[[ Provided entries open ]]

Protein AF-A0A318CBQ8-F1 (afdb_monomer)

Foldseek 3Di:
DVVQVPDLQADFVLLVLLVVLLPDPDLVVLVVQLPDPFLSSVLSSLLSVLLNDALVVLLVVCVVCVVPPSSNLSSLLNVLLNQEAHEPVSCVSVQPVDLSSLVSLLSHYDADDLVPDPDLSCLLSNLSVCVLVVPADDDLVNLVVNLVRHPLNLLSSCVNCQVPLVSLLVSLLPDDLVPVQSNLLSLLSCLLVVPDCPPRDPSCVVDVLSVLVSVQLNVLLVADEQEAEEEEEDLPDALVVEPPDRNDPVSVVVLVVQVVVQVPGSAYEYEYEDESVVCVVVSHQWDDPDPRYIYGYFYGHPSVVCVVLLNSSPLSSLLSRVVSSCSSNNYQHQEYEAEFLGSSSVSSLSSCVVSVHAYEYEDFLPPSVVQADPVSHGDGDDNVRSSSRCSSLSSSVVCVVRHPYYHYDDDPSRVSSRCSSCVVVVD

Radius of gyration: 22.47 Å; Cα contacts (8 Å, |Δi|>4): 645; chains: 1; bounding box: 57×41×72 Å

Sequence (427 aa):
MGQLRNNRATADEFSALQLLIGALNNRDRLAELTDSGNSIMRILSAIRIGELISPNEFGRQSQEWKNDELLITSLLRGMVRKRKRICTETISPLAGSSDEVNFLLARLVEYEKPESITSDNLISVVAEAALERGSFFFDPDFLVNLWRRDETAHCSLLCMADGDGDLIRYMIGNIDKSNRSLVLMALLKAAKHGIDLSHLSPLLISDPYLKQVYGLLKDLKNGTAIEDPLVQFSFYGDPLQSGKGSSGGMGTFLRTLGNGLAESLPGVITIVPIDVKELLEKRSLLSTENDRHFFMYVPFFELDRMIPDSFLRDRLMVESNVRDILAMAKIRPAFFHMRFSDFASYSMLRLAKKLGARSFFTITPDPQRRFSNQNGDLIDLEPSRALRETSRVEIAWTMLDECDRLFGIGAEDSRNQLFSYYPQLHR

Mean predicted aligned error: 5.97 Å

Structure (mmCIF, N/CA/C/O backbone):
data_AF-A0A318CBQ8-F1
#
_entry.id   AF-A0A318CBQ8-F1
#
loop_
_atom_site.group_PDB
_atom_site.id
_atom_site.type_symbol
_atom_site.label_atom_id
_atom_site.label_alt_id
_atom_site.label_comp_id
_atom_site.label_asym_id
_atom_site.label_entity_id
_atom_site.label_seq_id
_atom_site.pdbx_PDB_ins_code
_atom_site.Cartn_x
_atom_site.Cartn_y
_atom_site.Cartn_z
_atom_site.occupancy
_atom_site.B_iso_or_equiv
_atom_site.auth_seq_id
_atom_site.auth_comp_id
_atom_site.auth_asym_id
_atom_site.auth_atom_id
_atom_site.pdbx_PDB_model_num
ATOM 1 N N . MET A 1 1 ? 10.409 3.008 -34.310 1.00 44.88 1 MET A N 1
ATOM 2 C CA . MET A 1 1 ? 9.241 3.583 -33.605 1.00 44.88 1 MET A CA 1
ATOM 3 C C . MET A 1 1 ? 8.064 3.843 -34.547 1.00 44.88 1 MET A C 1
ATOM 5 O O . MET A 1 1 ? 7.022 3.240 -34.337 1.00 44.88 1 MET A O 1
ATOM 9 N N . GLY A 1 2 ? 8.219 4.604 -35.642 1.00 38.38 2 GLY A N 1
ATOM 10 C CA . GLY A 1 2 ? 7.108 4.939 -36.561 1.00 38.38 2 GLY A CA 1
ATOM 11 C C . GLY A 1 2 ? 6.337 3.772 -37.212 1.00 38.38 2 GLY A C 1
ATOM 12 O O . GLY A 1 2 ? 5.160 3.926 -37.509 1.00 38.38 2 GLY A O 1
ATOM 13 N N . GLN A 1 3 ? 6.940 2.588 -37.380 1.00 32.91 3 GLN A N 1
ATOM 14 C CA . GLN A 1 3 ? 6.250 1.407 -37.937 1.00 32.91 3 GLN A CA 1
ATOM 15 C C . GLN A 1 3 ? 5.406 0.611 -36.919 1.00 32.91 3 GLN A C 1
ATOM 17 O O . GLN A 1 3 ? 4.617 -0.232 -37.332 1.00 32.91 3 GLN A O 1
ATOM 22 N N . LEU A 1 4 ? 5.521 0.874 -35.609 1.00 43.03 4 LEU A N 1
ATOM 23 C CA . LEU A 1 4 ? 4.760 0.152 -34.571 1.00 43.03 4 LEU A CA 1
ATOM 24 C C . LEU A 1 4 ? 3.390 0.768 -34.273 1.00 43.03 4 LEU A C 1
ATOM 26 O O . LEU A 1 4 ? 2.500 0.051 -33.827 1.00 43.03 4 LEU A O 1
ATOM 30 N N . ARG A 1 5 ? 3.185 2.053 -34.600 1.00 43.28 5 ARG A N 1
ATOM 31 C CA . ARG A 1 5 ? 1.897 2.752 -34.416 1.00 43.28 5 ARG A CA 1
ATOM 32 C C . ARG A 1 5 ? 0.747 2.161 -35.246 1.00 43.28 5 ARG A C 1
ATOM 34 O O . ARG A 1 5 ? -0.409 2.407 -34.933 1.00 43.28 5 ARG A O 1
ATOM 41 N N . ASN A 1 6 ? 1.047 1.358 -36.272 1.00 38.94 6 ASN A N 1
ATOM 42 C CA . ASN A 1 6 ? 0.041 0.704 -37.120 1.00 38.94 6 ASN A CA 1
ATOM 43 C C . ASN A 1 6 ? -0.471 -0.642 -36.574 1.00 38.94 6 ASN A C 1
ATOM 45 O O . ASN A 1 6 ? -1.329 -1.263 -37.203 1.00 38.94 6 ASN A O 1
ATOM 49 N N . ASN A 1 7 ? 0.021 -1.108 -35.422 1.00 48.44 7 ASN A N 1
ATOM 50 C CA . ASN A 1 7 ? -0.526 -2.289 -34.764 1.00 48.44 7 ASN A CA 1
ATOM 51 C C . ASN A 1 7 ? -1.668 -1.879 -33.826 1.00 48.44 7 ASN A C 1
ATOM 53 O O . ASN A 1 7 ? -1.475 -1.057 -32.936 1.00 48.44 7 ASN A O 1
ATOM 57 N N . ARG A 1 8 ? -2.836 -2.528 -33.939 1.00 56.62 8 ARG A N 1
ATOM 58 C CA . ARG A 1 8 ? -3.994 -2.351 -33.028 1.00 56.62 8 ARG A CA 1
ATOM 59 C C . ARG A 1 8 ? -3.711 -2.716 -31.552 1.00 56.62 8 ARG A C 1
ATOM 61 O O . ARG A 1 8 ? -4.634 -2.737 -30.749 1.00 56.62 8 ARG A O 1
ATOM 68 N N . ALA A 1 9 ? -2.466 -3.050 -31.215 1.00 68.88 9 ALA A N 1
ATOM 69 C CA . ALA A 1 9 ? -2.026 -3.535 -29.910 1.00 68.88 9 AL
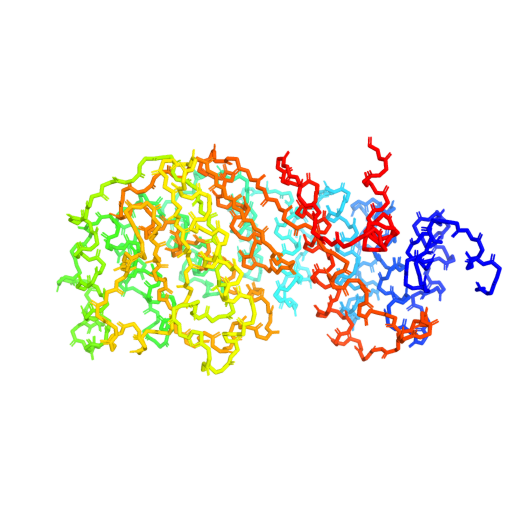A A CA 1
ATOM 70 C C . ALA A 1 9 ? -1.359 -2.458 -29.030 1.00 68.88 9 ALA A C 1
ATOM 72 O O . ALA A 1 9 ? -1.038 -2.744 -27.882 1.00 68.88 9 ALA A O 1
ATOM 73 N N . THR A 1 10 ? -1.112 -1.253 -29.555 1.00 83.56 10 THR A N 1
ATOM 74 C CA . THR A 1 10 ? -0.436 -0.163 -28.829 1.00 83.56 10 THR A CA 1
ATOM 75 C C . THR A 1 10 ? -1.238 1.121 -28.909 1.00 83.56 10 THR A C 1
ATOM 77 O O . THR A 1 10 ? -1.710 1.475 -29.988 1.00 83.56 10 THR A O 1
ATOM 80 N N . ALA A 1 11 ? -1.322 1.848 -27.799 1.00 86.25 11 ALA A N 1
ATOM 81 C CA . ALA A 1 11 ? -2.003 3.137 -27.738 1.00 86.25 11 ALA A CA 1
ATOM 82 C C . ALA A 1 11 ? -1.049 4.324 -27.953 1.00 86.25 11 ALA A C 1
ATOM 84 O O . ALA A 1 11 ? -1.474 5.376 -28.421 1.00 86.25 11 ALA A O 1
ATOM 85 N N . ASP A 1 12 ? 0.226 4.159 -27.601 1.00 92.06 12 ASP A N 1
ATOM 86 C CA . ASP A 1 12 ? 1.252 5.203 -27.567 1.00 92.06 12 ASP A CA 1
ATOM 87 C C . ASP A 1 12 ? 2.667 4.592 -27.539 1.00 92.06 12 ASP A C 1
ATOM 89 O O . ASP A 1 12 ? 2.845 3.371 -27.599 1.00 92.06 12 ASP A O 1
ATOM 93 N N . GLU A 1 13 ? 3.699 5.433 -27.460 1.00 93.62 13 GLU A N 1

[[ Provided entries closed ]]

Task = Copy exactly the stretch of data above from the line with "ATOM 10 C CA" through the line with "ATOM 13 N N", and omit all other lines.

Expected output =
ATOM 10 C CA . GLY A 1 2 ? 7.108 4.939 -36.561 1.00 38.38 2 GLY A CA 1
ATOM 11 C C . GLY A 1 2 ? 6.337 3.772 -37.212 1.00 38.38 2 GLY A C 1
ATOM 12 O O . GLY A 1 2 ? 5.160 3.926 -37.509 1.00 38.38 2 GLY A O 1
ATOM 13 N N . GLN A 1 3 ? 6.940 2.588 -37.380 1.00 32.91 3 GLN A N 1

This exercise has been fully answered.